What accelerated the separation of Venezuela and Quito from the Gran Colombia was the discrepancy of opinions between federalists and centralists. Quito did not have a real representation in the constitutional deliberations and it was not until 1822 that joined the Gran Colombia. In spite of the existing support to the constitution of the Great Colombia in Quito, and more specifically in Guayaquil, the people from Venezuela and Quito longed for a federalist constitution, one that would allow them to have control and regional freedom without strong central impositions. The Venezuelan military, in particular, wanted to exert more power in their region.

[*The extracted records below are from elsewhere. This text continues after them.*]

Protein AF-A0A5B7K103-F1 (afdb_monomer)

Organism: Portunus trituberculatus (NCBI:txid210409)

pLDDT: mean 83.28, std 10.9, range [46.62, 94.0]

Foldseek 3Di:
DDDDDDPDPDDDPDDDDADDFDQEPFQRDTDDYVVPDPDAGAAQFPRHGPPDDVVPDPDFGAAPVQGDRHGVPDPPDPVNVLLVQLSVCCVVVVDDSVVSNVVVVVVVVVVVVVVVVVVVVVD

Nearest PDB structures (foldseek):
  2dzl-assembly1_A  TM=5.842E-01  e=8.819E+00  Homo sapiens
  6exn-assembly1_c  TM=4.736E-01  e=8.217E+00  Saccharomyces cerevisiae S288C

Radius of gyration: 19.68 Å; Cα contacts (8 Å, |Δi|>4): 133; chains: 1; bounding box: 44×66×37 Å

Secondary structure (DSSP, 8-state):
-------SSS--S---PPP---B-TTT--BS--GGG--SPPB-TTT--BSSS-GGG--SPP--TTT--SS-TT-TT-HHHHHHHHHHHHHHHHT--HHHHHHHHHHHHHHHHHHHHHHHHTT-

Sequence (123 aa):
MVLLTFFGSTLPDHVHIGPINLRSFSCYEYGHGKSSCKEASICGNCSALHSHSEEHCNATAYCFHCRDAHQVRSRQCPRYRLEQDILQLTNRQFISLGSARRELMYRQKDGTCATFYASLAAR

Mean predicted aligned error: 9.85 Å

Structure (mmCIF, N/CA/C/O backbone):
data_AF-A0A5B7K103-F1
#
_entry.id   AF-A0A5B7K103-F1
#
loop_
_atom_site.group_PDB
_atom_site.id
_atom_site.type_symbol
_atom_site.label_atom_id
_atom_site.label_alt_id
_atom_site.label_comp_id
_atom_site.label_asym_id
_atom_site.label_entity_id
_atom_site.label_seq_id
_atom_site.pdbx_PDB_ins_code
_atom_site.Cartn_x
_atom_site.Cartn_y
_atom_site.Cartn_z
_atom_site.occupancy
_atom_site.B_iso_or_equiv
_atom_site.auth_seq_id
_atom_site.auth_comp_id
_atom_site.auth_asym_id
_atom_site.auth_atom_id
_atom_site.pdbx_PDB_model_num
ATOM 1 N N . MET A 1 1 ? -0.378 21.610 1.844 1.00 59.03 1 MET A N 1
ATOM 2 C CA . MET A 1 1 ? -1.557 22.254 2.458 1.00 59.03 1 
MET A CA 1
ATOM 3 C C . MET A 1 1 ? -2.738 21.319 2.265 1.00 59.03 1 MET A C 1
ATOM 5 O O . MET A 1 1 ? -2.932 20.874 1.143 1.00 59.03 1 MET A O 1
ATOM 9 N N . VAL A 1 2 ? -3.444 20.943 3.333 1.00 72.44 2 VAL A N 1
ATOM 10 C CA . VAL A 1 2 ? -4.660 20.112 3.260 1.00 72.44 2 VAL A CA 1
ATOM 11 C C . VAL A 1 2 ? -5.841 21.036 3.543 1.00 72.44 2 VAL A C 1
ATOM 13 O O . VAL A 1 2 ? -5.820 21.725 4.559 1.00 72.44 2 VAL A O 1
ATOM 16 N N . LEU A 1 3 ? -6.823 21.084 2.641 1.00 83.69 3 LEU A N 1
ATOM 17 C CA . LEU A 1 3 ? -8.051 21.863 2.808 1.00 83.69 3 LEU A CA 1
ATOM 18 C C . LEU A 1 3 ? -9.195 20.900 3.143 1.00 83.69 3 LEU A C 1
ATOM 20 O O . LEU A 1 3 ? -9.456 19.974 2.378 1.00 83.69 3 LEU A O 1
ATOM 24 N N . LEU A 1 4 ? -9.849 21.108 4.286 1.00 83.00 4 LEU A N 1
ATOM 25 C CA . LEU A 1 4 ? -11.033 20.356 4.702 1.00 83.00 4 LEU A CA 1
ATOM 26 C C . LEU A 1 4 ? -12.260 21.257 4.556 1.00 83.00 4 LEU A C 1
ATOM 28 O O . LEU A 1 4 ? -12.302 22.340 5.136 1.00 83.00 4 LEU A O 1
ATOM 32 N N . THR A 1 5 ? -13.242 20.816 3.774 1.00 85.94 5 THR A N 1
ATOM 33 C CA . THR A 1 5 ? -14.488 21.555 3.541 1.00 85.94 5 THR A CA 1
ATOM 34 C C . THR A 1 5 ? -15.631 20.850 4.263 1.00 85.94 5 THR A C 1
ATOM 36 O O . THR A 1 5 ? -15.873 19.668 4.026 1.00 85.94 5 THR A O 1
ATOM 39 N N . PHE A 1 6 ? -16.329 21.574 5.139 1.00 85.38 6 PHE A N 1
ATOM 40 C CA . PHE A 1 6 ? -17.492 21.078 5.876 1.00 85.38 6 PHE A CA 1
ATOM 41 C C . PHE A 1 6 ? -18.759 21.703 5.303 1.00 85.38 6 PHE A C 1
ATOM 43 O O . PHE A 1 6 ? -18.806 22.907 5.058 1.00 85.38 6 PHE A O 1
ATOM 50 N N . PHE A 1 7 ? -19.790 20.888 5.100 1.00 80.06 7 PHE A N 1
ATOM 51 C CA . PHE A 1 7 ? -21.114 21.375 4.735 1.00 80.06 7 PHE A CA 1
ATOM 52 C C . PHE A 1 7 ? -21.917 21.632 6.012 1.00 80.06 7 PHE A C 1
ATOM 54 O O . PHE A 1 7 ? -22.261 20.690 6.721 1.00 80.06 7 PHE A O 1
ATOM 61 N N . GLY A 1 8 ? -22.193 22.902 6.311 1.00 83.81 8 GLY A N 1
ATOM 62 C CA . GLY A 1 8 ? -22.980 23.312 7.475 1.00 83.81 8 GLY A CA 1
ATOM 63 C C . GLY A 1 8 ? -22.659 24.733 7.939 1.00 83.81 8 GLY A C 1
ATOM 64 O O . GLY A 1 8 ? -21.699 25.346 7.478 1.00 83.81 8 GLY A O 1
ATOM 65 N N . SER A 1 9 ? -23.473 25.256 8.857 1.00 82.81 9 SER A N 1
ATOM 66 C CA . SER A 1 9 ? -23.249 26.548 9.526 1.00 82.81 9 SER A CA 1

The members of the army had been allowed to vote in the elections since the constitution of Cúcuta in special as a recognition to the effort made in the liberating campaigns. In 1827 the congress decided to reduce that right and made a constitutional change to exclude the ranks below sergeants, since excluding higher ranks was very bold.

In April 1828 the representatives of the municipalities (parishes) met in Ocaña to choose the constituent congress that would reform the constitution of Cúcuta. The Santanderists (federalists) obtained a great representation. The displeasure of the Bolivarians was such, that they decided to leave the deliberations, thus not allowing the quorum to be obtained. This incapacity to exert the democracy and solve the conflicts with dialogue, negotiation and vote, deciding on abandonment instead, was a behavior that the traditional parties would maintain during XIX and XX centuries and would generate violence. Nevertheless the members in the elections of July 1, 1828 were appointed.

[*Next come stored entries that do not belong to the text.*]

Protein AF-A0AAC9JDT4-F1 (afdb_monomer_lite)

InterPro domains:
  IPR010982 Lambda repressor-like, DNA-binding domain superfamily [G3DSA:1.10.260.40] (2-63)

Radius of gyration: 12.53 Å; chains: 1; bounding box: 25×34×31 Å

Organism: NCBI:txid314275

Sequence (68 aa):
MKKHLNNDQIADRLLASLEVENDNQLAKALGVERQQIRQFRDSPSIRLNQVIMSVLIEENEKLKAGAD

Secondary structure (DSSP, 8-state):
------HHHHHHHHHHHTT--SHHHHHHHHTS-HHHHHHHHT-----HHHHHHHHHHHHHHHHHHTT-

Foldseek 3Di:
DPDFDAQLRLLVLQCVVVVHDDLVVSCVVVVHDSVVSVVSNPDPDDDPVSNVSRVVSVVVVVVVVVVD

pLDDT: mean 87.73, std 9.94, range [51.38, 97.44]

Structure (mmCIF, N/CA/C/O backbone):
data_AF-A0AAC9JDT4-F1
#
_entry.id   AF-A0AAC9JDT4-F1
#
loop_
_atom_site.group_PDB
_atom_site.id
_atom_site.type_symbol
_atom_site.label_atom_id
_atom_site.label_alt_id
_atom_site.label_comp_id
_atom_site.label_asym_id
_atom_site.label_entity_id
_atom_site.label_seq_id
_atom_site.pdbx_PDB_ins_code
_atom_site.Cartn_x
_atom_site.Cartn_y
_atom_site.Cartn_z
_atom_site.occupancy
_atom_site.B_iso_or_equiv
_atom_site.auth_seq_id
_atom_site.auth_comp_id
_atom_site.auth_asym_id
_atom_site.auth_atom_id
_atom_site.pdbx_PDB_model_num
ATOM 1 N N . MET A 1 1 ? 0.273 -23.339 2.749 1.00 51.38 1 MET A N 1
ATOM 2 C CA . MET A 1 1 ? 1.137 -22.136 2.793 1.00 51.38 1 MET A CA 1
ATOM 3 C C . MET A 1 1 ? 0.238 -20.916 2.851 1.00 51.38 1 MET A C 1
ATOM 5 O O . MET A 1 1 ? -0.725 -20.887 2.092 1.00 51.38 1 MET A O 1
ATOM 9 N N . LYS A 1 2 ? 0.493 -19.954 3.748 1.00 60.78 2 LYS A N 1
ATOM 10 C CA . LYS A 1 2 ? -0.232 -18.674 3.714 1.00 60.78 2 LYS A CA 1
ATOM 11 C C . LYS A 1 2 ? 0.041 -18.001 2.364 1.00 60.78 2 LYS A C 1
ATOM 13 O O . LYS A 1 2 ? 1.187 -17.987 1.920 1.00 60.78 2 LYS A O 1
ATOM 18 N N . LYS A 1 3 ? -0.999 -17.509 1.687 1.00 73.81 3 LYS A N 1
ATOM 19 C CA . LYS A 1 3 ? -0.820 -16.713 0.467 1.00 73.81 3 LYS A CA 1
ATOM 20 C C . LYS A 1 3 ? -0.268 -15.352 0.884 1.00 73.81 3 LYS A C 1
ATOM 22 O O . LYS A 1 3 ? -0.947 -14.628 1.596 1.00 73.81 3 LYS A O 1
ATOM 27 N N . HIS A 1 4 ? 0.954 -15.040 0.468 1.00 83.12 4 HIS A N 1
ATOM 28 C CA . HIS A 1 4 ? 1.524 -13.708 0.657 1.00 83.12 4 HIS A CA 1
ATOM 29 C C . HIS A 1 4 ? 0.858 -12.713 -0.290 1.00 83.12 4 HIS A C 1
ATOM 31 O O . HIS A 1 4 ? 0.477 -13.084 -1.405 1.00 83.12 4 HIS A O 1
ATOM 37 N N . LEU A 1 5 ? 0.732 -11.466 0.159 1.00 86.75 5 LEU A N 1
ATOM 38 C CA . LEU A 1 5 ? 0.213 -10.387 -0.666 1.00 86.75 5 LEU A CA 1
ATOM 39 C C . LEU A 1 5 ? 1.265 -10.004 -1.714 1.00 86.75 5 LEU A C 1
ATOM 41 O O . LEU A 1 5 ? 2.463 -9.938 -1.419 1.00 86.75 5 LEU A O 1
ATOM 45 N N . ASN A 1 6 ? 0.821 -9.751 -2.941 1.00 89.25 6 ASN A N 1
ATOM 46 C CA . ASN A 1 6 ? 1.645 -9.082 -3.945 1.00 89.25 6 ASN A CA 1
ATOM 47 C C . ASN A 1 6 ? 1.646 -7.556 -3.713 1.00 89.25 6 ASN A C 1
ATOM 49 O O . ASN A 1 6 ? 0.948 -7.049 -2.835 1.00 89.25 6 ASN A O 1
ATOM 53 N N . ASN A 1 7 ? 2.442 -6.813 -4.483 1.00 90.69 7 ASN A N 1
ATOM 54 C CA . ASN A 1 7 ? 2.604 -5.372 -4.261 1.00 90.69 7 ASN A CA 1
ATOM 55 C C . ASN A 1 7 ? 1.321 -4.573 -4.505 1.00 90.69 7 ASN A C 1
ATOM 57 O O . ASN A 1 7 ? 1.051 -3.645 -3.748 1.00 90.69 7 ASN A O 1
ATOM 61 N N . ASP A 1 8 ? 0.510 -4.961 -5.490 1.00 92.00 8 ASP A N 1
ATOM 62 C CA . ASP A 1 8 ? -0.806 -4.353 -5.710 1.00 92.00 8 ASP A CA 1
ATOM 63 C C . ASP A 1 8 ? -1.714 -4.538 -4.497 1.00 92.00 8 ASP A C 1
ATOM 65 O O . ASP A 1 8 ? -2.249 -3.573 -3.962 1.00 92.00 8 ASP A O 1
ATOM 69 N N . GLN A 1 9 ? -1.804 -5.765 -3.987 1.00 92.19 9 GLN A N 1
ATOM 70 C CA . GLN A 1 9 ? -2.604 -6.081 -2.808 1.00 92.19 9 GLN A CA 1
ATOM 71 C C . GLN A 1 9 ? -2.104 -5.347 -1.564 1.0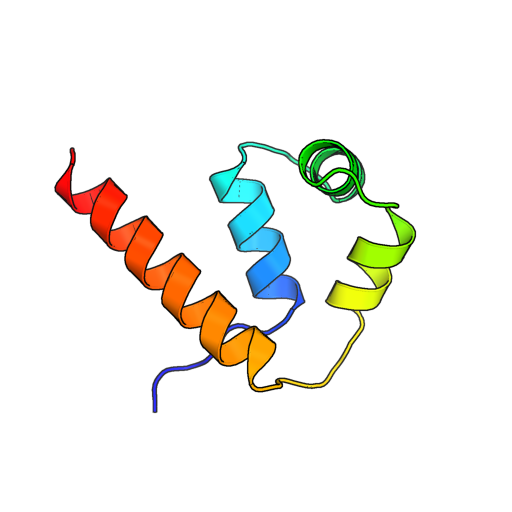0 92.19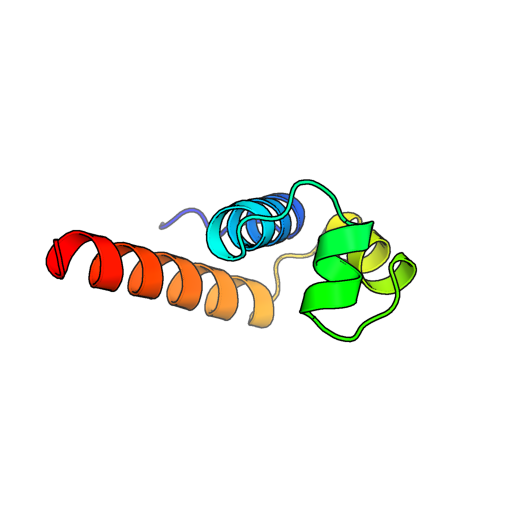 9 GLN A C 1
ATOM 73 O O . GLN A 1 9 ? -2.911 -4.891 -0.759 1.00 92.19 9 GLN A O 1
ATOM 78 N N . ILE A 1 10 ? -0.787 -5.218 -1.393 1.00 92.69 10 ILE A N 1
ATOM 79 C CA . ILE A 1 10 ? -0.200 -4.428 -0.306 1.00 92.69 10 ILE A CA 1
ATOM 80 C C . ILE A 1 10 ? -0.610 -2.959 -0.443 1.00 92.69 10 ILE A C 1
ATOM 82 O O . ILE A 1 10 ? -1.063 -2.369 0.535 1.00 92.69 10 ILE A O 1
ATOM 86 N N . ALA A 1 11 ? -0.486 -2.372 -1.635 1.00 93.31 11 ALA A N 1
ATOM 87 C CA . ALA A 1 11 ? -0.862 -0.981 -1.874 1.00 93.31 11 ALA A CA 1
ATOM 88 C C . ALA A 1 11 ? -2.357 -0.745 -1.611 1.00 93.31 11 ALA A C 1
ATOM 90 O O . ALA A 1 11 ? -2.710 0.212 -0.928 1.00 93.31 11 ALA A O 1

Bolivar was eager to see the Great Colombia united and decided to impose his will in a dictatorial fashion as a last resort. In August 1828, he presented a constitution in which he included Peru and Bolivia (by then, Bolivia had already separated from Peru), with a strong central government and a presidency for life in which the president could have the faculty to appoint his successor. That was the final spark that set afire the Santanderistas because they saw in that proposal a backward movement towards monarchy and reached the point of trying to assassinate the liberator in September 25. Additionally, the Venezuelan leaders saw Bolivar's intentions with enough distrust and in November 1829 they decided to separate from the Great Colombia. They let this know in the convention of January. Bolivar finally resigned to his position during the constitutional convention in January 1830 held in Bogotá (also called the Admirable Congress), additionally, he started to feel ill.

The Inhabitants of Quito, knowing that Venezuela had separated and that Bolivar retired completely, decided to separate as well. Thus the Great Colombia vanished after 11 years of existence.

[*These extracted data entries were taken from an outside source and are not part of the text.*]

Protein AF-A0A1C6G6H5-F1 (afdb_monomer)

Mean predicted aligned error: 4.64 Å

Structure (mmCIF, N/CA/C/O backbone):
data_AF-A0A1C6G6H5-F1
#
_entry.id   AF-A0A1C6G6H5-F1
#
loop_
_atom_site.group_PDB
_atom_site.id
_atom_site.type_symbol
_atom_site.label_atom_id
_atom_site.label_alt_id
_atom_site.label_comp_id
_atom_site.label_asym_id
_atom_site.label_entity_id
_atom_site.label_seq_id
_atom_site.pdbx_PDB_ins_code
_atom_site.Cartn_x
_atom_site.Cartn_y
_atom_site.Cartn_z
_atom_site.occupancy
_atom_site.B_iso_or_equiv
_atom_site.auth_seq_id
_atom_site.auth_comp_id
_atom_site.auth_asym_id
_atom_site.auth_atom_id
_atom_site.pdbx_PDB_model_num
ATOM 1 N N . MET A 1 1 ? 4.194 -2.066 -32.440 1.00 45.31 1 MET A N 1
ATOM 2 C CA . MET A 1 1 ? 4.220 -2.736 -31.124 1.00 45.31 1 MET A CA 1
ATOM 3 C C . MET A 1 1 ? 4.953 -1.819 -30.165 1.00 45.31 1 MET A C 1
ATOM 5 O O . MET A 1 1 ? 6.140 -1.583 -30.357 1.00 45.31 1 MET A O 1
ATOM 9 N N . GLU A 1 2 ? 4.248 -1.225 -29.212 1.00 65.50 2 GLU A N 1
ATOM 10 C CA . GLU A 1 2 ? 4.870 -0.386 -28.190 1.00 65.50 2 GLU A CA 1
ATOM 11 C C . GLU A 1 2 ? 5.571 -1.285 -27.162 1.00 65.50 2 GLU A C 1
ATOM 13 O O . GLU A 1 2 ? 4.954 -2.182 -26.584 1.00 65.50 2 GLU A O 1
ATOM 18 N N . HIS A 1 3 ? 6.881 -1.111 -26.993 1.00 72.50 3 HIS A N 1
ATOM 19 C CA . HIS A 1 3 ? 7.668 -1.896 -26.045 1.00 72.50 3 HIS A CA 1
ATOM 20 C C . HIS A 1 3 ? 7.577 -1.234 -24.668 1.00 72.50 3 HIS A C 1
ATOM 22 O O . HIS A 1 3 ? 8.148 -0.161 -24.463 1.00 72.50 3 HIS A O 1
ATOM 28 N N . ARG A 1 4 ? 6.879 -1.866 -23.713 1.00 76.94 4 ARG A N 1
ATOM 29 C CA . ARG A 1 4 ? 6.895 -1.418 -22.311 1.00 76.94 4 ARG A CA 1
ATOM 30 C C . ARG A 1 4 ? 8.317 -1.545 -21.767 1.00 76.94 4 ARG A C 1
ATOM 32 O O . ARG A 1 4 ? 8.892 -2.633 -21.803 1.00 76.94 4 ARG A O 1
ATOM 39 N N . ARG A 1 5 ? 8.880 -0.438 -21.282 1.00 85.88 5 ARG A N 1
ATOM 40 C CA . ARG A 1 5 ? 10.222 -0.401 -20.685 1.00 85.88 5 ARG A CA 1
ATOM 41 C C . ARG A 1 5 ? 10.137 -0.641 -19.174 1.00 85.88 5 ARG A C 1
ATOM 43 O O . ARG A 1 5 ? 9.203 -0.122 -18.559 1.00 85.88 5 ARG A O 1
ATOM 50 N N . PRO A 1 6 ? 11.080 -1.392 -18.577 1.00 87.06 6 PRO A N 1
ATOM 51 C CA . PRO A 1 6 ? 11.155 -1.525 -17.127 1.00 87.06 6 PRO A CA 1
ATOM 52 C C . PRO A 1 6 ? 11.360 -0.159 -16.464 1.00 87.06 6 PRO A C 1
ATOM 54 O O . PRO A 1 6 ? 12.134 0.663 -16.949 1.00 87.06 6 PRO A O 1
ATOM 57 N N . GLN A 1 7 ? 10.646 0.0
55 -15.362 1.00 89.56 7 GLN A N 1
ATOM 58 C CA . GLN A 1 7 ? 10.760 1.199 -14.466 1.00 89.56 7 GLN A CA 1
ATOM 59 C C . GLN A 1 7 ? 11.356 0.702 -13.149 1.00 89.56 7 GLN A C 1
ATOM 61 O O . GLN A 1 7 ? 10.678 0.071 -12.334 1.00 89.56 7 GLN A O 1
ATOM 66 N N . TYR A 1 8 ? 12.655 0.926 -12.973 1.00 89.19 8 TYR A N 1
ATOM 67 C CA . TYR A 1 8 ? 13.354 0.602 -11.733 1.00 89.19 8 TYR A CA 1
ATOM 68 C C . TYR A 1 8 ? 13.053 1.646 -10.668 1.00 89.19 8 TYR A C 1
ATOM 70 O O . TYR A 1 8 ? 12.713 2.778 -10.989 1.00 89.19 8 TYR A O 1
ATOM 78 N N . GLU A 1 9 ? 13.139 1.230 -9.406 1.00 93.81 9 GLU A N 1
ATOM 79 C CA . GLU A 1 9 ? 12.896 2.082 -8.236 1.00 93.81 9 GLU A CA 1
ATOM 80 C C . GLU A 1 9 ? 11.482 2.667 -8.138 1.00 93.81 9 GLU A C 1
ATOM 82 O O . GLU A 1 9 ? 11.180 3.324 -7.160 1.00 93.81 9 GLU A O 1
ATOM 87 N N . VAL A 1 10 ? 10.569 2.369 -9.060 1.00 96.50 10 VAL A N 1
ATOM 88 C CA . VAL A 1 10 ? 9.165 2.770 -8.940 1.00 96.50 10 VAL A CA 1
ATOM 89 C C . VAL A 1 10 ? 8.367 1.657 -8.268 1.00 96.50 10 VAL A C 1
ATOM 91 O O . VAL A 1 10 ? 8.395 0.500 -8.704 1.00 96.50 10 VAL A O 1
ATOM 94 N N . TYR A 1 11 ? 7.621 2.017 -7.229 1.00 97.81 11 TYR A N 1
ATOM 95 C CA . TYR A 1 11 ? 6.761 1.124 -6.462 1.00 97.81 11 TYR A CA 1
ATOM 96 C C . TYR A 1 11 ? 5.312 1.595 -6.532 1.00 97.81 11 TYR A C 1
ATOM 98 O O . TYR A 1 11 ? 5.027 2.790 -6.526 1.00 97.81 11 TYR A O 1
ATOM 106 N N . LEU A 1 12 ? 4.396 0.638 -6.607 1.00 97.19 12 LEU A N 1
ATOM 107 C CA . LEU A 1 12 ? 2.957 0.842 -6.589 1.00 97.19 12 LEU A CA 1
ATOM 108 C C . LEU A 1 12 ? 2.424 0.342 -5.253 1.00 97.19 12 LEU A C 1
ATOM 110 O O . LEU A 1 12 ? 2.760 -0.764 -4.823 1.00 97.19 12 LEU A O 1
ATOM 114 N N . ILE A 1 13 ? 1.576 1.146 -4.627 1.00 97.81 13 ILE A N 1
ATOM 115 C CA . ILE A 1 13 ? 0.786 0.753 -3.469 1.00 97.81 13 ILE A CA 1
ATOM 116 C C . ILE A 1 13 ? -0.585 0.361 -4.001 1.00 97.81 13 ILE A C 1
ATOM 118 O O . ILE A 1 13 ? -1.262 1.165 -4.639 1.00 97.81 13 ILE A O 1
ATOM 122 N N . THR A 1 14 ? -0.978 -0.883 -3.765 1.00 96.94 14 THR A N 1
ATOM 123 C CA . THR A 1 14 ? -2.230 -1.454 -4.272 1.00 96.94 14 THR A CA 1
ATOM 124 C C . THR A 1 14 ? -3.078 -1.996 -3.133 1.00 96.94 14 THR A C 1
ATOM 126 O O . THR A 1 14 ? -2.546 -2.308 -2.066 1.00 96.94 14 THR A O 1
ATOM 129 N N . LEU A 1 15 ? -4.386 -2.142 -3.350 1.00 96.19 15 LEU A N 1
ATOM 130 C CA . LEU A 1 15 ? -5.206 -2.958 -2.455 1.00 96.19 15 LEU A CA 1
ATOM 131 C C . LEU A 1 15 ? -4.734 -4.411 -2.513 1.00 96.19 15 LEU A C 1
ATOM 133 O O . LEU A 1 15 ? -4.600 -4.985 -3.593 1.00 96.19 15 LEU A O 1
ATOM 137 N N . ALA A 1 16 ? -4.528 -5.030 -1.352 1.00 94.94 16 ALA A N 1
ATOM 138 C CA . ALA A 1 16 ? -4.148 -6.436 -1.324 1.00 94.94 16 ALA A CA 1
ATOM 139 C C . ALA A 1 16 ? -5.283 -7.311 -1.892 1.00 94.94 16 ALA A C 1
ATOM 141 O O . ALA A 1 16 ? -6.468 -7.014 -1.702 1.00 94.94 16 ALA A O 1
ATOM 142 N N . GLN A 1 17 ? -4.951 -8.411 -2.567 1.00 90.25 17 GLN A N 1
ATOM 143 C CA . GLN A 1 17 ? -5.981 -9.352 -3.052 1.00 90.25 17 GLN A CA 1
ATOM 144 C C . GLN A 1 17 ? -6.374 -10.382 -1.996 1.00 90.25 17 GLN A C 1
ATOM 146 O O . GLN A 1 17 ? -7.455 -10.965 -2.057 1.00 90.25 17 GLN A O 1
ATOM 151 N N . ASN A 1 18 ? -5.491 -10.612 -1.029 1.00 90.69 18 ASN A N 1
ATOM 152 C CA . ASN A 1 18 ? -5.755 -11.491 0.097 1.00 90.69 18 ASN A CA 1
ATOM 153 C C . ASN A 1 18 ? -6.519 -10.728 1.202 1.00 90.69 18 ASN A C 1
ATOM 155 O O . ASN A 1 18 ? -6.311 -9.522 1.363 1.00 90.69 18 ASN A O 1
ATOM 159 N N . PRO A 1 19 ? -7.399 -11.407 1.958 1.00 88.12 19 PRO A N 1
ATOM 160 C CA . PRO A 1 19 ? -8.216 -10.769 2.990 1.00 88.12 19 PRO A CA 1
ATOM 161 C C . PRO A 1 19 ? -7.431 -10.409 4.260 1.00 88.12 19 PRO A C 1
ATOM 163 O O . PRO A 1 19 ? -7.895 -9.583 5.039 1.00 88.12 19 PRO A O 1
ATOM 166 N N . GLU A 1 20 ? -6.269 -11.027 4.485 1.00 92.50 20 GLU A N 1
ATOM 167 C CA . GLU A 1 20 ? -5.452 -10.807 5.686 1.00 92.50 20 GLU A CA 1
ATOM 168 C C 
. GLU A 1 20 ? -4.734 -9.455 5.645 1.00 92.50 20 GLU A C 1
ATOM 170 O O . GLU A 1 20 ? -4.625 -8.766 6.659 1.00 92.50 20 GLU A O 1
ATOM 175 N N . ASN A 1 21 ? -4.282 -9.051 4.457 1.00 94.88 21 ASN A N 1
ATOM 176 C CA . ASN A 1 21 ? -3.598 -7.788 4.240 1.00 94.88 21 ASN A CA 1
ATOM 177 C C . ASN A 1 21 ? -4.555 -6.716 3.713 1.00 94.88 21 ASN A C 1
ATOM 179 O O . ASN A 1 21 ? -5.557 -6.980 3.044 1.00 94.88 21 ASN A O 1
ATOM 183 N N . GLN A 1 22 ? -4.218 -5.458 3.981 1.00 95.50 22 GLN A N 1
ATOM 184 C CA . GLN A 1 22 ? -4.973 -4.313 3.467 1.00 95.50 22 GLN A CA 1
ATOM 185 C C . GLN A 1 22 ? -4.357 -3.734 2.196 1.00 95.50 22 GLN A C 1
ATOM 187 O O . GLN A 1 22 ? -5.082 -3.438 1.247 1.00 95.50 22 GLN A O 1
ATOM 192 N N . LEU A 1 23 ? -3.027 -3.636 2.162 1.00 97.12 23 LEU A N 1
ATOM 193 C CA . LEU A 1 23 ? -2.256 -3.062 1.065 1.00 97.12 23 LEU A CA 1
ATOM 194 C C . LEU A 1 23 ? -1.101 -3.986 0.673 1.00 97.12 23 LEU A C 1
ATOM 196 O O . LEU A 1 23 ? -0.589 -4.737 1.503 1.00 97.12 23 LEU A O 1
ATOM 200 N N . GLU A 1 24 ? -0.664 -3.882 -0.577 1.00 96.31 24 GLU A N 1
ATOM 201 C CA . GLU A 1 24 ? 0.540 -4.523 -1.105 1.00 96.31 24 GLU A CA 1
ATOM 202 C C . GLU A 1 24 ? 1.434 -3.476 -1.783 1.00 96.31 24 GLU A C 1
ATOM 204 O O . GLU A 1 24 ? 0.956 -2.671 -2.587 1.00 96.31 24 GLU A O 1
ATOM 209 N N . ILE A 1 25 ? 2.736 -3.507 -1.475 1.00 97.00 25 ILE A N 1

The displeasure of the military and liberal groups was accentuated and entailed General Rafael Urdaneta's dictatorship. Finally in December 1830 Simón Bolivar the liberator died.

The Admirable Congress and the Constitution of 1830

Trying to avoid the separation of Ecuador and Venezuela, the Admirable Congress (named thus due to the highly regarded people who conformed it) worked on the Constitution of 1830, limiting centralism and giving the regions and municipalities more power for their development. The separation came before this constitution could be in effect, but would become a model for following constitutions since it had a moderate and conciliating tone.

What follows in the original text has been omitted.